Imagine how dismaying it was to see a link to this headline the other day:

http://hiphopwired.com/547984/hip-hop-is-now-the-most-popular-music-genre-in-america/

All I can think is the film "Idiocracy" is quickly becoming a reality.


----------



## Fugue Meister (Jul 5, 2014)

As to the OP, I have always felt incredibly isolated when it comes to my greatest passion in life. It's not fun but I have learned to live with it after years of trying to play it in the background while friends are over or force feeding people absolute music on road trips. Some of my close friends go along with it but you can always see them glaze over with boredom after 20 minutes or so. 

I'm working towards becoming a film maker, when I get there I can assure you of one thing I will only use pre-existing music in my films (probably much to the chagrin of many of our members here who feel it inappropriate to do so, you know who you are :devil: ) Kubrick did this to great effect and I hope to emulate him to this respect, (as pretentious as this may sound it is one of my goals to bring more people to great music they've not even know existed).


----------



## Bulldog (Nov 21, 2013)

Being an inward person, isolation is fine by me.


----------



## Manxfeeder (Oct 19, 2010)

I'm definitely isolated. I had a friend who was into classical, but he moved away. So I appreciate TalkClassical.

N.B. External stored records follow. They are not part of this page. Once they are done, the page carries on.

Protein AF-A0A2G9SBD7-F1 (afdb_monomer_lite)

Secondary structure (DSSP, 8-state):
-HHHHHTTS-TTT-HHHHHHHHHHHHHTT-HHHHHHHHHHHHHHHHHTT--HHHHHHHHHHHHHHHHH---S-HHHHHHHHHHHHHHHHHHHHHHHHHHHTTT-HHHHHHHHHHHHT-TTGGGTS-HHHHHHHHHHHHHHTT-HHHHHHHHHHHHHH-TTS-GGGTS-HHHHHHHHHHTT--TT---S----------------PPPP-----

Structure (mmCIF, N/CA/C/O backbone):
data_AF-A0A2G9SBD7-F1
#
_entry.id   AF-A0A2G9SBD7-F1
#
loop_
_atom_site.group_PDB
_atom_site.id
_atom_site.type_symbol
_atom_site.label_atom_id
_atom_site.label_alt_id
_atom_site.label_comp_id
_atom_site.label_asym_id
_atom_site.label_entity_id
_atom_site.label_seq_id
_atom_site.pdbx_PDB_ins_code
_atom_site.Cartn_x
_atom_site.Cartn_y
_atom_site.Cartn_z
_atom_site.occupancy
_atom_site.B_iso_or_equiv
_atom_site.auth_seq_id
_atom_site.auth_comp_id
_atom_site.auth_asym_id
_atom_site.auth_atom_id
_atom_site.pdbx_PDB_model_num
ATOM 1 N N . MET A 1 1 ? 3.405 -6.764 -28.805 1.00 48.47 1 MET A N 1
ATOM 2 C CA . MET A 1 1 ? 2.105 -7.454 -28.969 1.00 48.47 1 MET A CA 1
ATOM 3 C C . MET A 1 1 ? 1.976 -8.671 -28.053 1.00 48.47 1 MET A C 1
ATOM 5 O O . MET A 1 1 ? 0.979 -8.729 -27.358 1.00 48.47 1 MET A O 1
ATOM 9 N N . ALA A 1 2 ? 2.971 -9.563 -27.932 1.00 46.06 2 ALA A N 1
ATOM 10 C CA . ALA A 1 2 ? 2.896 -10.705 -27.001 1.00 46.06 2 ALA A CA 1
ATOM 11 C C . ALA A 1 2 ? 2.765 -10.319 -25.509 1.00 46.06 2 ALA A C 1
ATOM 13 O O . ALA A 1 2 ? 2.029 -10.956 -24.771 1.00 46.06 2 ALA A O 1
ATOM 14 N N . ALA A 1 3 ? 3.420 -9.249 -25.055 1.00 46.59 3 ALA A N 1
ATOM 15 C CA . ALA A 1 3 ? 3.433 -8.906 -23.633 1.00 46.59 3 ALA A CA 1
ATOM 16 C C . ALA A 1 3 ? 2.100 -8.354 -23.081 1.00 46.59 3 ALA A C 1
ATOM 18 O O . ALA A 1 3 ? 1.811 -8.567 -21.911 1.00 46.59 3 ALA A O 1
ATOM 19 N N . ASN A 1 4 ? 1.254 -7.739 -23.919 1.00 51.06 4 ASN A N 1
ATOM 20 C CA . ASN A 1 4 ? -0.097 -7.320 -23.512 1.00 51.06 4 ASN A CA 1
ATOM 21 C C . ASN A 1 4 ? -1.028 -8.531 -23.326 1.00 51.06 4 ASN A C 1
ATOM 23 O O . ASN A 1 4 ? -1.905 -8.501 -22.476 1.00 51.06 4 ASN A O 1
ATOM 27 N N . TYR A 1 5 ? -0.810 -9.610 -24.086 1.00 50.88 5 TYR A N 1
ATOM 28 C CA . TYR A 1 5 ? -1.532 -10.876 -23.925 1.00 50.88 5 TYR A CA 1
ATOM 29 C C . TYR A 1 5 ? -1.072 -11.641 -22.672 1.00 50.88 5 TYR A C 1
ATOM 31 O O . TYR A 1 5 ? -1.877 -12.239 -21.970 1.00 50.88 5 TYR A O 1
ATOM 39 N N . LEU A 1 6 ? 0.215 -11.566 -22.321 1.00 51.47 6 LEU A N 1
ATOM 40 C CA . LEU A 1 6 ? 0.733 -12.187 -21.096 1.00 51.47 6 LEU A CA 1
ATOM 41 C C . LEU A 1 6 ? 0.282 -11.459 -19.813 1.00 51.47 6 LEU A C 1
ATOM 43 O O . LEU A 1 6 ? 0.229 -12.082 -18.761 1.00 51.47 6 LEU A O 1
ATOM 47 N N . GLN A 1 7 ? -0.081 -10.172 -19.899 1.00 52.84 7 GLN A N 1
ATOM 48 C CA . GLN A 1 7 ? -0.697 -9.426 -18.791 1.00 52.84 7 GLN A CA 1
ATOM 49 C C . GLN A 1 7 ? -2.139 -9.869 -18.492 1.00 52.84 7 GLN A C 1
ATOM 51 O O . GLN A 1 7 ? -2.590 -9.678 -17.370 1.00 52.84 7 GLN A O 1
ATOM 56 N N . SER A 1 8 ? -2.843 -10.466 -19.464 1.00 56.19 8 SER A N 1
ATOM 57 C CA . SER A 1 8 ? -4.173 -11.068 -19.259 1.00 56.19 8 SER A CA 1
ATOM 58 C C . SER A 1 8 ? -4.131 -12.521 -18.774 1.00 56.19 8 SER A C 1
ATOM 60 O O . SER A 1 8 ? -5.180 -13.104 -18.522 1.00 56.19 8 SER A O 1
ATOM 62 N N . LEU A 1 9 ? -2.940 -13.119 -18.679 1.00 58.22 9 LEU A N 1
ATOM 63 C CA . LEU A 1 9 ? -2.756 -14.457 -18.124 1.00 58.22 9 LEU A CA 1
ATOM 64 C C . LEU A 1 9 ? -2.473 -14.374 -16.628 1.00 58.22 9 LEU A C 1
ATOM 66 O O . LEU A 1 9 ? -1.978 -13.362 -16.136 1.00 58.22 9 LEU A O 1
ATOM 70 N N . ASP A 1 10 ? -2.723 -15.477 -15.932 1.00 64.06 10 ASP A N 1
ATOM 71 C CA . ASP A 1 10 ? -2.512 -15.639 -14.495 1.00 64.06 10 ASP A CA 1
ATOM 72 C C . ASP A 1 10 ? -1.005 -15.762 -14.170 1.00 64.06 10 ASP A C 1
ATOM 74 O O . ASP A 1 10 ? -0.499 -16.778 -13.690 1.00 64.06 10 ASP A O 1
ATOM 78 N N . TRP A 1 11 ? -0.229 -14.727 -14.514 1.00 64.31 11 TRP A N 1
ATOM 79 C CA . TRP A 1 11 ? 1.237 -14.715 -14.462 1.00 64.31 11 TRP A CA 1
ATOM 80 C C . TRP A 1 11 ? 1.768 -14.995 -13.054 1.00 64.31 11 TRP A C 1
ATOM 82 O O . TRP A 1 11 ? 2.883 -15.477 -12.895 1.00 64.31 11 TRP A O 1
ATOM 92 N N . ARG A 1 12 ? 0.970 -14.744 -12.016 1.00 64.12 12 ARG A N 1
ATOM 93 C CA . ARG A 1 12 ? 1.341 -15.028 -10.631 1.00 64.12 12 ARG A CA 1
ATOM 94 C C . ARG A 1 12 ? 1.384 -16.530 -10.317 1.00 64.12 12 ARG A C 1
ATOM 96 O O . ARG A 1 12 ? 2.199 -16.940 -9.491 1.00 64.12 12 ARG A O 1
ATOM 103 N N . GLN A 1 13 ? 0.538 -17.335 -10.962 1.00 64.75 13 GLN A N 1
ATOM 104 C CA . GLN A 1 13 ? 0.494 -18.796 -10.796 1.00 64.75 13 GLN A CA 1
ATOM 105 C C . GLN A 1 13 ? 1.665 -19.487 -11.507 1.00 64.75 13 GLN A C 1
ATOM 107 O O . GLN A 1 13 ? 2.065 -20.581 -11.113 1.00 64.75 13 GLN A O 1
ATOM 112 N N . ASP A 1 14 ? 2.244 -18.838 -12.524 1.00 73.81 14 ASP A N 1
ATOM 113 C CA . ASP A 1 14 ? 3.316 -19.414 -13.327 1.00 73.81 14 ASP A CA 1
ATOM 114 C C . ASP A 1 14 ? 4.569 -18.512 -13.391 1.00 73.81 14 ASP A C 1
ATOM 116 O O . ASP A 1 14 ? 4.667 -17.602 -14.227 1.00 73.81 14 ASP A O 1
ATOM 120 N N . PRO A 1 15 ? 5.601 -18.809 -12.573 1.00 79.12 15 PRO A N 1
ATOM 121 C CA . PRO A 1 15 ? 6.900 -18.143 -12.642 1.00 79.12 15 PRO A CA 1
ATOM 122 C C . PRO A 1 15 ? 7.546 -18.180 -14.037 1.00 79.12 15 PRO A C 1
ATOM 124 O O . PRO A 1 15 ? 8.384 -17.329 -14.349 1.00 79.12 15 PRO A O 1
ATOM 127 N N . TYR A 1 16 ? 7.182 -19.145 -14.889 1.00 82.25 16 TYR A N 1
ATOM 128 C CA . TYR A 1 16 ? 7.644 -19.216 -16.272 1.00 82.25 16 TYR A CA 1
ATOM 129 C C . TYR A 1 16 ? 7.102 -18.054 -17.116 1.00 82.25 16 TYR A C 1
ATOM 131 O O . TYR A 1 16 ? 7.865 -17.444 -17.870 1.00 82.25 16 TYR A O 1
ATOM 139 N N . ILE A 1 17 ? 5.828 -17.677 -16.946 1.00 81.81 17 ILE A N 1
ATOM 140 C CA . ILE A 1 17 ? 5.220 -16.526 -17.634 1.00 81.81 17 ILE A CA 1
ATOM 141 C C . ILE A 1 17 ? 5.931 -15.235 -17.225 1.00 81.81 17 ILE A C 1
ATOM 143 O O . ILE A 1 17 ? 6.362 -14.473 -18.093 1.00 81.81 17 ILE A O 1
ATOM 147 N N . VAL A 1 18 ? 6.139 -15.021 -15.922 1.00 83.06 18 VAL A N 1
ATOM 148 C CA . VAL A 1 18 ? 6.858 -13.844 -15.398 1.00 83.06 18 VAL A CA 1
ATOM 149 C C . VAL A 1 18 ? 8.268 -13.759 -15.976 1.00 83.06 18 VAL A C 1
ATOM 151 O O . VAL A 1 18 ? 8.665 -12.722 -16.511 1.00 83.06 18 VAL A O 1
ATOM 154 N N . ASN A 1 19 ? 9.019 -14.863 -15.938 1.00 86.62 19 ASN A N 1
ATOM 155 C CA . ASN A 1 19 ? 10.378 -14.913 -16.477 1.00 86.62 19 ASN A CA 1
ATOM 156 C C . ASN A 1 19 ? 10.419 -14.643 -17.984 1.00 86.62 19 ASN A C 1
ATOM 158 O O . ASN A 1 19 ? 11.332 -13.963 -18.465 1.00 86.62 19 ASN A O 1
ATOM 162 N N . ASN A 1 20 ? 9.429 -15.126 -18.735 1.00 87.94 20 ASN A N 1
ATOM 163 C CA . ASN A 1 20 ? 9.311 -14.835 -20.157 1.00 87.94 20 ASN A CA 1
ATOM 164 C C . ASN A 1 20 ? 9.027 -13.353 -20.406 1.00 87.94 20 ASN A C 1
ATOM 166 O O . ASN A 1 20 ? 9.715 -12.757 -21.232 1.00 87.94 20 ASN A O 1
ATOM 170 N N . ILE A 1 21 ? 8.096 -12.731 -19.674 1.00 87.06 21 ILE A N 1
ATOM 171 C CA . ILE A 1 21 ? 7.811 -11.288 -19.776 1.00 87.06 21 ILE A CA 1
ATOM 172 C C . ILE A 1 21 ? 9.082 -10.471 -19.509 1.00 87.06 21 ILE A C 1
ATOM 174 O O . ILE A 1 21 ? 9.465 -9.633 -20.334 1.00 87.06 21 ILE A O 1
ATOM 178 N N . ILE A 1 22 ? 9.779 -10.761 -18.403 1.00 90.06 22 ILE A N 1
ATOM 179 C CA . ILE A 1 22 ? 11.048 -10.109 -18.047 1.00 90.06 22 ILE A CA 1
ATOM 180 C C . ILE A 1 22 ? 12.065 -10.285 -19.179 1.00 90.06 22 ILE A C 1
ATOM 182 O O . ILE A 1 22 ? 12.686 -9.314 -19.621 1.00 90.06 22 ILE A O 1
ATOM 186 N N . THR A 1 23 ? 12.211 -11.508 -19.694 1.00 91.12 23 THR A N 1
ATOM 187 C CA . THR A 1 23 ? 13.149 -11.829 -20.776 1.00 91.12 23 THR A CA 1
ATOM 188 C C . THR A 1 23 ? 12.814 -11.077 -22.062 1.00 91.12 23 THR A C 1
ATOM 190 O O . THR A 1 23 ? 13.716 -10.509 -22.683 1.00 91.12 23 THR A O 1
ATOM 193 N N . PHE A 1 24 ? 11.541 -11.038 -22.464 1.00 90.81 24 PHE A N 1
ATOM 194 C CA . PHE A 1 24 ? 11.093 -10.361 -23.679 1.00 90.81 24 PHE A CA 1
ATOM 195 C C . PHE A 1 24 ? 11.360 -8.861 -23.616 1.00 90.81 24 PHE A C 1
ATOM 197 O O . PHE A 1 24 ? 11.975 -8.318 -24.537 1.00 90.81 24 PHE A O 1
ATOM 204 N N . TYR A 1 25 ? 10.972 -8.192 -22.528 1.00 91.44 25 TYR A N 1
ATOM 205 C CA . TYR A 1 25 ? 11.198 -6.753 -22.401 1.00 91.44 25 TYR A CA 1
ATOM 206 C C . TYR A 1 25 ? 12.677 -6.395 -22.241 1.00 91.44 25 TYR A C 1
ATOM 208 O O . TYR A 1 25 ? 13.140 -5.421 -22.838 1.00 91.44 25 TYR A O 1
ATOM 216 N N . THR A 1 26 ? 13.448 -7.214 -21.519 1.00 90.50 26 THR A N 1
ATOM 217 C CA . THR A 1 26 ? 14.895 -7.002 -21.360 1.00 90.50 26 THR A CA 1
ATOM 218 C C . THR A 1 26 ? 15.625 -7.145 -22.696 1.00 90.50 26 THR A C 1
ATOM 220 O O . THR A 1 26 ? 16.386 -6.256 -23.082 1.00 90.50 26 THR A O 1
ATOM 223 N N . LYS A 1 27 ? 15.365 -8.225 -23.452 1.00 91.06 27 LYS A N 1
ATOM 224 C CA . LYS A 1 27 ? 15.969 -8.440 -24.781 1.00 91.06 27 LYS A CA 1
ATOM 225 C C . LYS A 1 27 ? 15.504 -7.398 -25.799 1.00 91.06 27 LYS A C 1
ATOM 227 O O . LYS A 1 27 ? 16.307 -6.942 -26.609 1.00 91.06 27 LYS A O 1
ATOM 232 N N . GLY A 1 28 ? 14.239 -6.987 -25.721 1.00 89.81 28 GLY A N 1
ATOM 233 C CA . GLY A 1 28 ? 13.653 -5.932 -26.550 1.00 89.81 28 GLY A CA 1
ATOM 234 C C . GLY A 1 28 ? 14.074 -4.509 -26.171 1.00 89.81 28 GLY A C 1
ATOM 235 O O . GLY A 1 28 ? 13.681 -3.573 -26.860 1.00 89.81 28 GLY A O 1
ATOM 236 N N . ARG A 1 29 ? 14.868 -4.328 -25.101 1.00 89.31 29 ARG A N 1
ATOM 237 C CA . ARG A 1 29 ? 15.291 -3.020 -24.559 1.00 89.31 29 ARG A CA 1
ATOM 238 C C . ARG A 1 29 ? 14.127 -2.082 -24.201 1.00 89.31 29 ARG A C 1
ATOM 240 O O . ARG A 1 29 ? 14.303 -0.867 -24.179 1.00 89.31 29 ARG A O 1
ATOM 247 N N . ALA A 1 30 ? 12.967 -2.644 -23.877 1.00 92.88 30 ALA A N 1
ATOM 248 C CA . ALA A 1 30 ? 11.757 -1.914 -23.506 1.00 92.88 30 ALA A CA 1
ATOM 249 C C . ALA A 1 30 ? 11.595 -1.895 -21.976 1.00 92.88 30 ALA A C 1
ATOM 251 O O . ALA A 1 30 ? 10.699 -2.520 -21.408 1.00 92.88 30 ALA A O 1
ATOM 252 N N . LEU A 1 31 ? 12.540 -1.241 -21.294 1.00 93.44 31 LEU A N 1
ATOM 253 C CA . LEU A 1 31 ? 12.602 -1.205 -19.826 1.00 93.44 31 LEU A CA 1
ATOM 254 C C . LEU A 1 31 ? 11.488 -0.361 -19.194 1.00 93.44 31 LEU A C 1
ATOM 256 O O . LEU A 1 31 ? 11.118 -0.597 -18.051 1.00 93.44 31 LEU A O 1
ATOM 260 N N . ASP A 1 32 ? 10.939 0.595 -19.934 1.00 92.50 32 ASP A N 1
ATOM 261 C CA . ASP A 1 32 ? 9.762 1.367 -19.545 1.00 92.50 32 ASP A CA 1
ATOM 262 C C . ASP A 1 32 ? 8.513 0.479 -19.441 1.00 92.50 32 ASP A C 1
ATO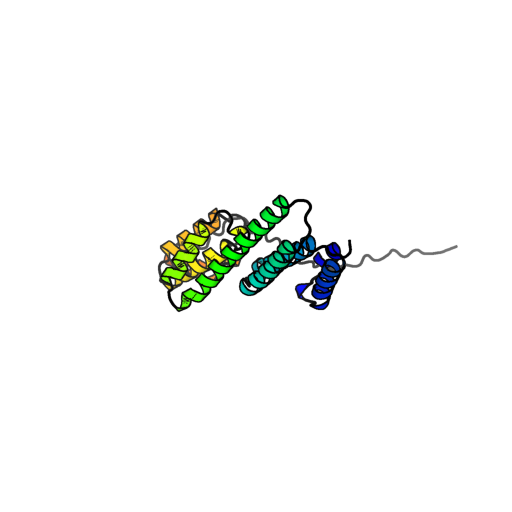M 264 O O . ASP A 1 32 ? 7.769 0.566 -18.466 1.00 92.50 32 ASP A O 1
ATOM 268 N N . LEU A 1 33 ? 8.329 -0.439 -20.393 1.00 92.56 33 LEU A N 1
ATOM 269 C CA . LEU A 1 33 ? 7.243 -1.421 -20.354 1.00 92.56 33 LEU A CA 1
ATOM 270 C C . LEU A 1 33 ? 7.463 -2.471 -19.259 1.00 92.56 33 LEU A C 1
ATOM 272 O O . LEU A 1 33 ? 6.511 -2.878 -18.594 1.00 92.56 33 LEU A O 1
ATOM 276 N N . LEU A 1 34 ? 8.719 -2.871 -19.023 1.00 94.12 34 LEU A N 1
ATOM 277 C CA . LEU A 1 34 ? 9.063 -3.752 -17.905 1.00 94.12 34 LEU A CA 1
ATOM 278 C C . LEU A 1 34 ? 8.777 -3.097 -16.548 1.00 94.12 34 LEU A C 1
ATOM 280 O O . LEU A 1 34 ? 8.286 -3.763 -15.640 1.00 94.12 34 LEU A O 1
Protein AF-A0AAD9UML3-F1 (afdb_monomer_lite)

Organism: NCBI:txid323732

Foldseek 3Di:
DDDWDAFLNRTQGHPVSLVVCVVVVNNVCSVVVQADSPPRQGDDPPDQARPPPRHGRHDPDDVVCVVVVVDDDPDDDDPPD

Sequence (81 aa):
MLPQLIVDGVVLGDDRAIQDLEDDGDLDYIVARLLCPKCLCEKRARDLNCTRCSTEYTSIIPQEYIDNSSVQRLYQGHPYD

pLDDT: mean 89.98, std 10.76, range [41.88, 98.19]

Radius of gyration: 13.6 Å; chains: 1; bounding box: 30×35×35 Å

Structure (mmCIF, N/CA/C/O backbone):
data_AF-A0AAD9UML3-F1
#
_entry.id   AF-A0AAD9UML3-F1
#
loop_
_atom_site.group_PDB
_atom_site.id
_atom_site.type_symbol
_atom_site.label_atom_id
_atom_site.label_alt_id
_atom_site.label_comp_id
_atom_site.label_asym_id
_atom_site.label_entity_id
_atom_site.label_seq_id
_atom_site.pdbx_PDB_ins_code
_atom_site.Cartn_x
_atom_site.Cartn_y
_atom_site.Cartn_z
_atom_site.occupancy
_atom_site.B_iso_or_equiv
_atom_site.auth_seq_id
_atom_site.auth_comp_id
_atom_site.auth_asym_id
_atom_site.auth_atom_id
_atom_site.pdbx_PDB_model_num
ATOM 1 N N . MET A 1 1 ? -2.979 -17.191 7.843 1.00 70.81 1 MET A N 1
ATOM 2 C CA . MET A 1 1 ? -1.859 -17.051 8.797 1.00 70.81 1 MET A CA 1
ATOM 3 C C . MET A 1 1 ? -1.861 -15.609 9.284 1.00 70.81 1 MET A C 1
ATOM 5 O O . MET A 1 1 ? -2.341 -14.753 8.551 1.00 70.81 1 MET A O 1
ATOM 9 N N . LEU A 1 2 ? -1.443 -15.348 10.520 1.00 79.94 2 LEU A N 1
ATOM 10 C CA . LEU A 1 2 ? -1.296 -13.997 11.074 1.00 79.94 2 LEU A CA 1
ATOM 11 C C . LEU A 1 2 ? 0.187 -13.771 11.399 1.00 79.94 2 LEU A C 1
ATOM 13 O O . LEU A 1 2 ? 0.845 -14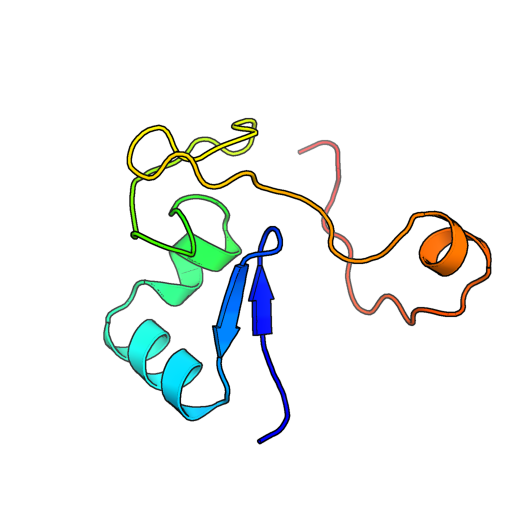.747 11.766 1.00 79.94 2 LEU A O 1
ATOM 17 N N . PRO A 1 3 ? 0.692 -12.527 11.329 1.00 86.69 3 PRO A N 1
ATOM 18 C CA . PRO A 1 3 ? -0.031 -11.277 11.054 1.00 86.69 3 PRO A CA 1
ATOM 19 C C . PRO A 1 3 ? -0.434 -11.094 9.577 1.00 86.69 3 PRO A C 1
ATOM 21 O O . PRO A 1 3 ? -0.061 -11.886 8.719 1.00 86.69 3 PRO A O 1
ATOM 24 N N . GLN A 1 4 ? -1.255 -10.076 9.303 1.00 91.12 4 GLN A N 1
ATOM 25 C CA . GLN A 1 4 ? -1.584 -9.605 7.954 1.00 91.12 4 GLN A CA 1
ATOM 26 C C . GLN A 1 4 ? -1.280 -8.111 7.871 1.00 91.12 4 GLN A C 1
ATOM 28 O O . GLN A 1 4 ? -1.691 -7.364 8.763 1.00 91.12 4 GLN A O 1
ATOM 33 N N . LEU A 1 5 ? -0.609 -7.675 6.806 1.00 92.88 5 LEU A N 1
ATOM 34 C CA . LEU A 1 5 ? -0.398 -6.256 6.534 1.00 92.88 5 LEU A CA 1
ATOM 35 C C . LEU A 1 5 ? -1.434 -5.752 5.525 1.00 92.88 5 LEU A C 1
ATOM 37 O O . LEU A 1 5 ? -1.669 -6.364 4.482 1.00 92.88 5 LEU A O 1
ATOM 41 N N . ILE A 1 6 ? -2.052 -4.618 5.849 1.00 94.31 6 ILE A N 1
ATOM 42 C CA . ILE A 1 6 ? -3.047 -3.952 5.010 1.00 94.31 6 ILE A CA 1
ATOM 43 C C . ILE A 1 6 ? -2.634 -2.488 4.880 1.00 94.31 6 ILE A C 1
ATOM 45 O O . I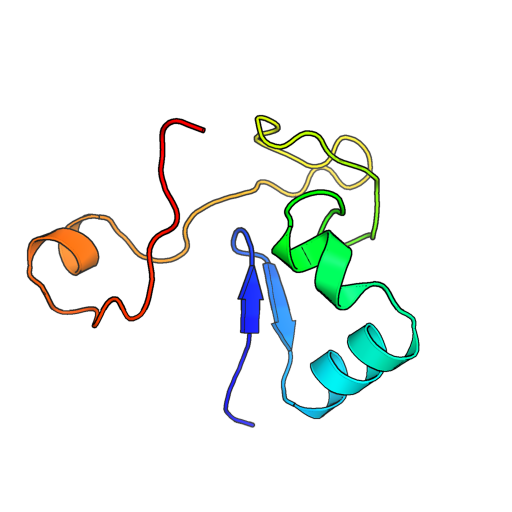LE A 1 6 ? -2.475 -1.802 5.889 1.00 94.31 6 ILE A O 1
ATOM 49 N N . VAL A 1 7 ? -2.475 -2.011 3.646 1.00 93.38 7 VAL A N 1
ATOM 50 C CA . VAL A 1 7 ? -2.080 -0.630 3.331 1.00 93.38 7 VAL A CA 1
ATOM 51 C C . VAL A 1 7 ? -3.113 -0.037 2.387 1.00 93.38 7 VAL A C 1
ATOM 53 O O . VAL A 1 7 ? -3.432 -0.631 1.361 1.00 93.38 7 VAL A O 1
ATOM 56 N N . ASP A 1 8 ? -3.659 1.131 2.731 1.00 92.50 8 ASP A N 1
ATOM 57 C CA . ASP A 1 8 ? -4.698 1.811 1.941 1.00 92.50 8 ASP A CA 1
ATOM 58 C C . ASP A 1 8 ? -5.920 0.935 1.621 1.00 92.50 8 ASP A C 1
ATOM 60 O O . ASP A 1 8 ? -6.545 1.062 0.571 1.00 92.50 8 ASP A O 1
ATOM 64 N N . GLY A 1 9 ? -6.234 0.014 2.533 1.00 93.31 9 GLY A N 1
ATOM 65 C CA . GLY A 1 9 ? -7.323 -0.948 2.393 1.00 93.31 9 GLY A CA 1
ATOM 66 C C . GLY A 1 9 ? -7.043 -2.107 1.440 1.00 93.31 9 GLY A C 1
ATOM 67 O O . GLY A 1 9 ? -7.915 -2.947 1.226 1.00 93.31 9 GLY A O 1
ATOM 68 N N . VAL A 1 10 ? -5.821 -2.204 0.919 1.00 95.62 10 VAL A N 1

As far as human interaction, these days, I have to listen to rock and pop just so I can have _something_ musically to say to others. But for me, classical is one of those things, as Longfellow said, "kept in silence and apart." (Silence because I listen on headphones. My wife isn't into it. She gave me the headphones.)


----------



## millionrainbows (Jun 23, 2012)

It's longer, takes more time to listen to, has quiet parts that demand attention, must be sought out, not usually on radio…yes, it has many isolating qualities. Interesting. It's like a soundtrack to your squelchy life...


----------



## eugeneonagain (May 14, 2017)

There were a few people in the school band/orchestra who I talked to about classical music and later on at university one or two people. Often the people genuinely interested are either few and far between or keep it quiet so you never know; the last person with whom I had any sort of in-depth discussions was an exchange mature-student doing a masters in saxophone performance at the conservatory here. That was three years ago.

I don't know if this is confined to art-music. There are other things I like which I rarely or never get to talk about that much these days.


----------



## Captainnumber36 (Jan 19, 2017)

Not really, and I don't keep my love for it quiet either.


----------



## arpeggio (Oct 4, 2012)

I was reading the many posts and I realized that I may be really out of place here.

When I was younger my experiences were just like many of the above members. I did receive encouragement from my mother who was a singer.

Since I played with my high school band I had interactions with a few other students who really followed classical music.

Being able to play the bassoon well enough to play in amateur groups has helped. I perform with three groups and each week I have interactions with up to a hundred musicians who share my interests.

My wife also is interested in music. She played the flute in her high school band. As a result we attend many music festivals. We will be attending a great festival in Staunton, Virginia. They perform everything type of classical music there from baroque music on period instruments to avant-garde. It is really wild when I attend a performance of an avant-garde work that gets a standing ovation.

Most of the people I run into who dislike modern music are here. Most of the musicians, who are amateurs, that I perform and socialize with enjoy and follow modern music. I actually have many real life friends, especially in the orchestra, who like Cage. I have one friend who actually knew Cage.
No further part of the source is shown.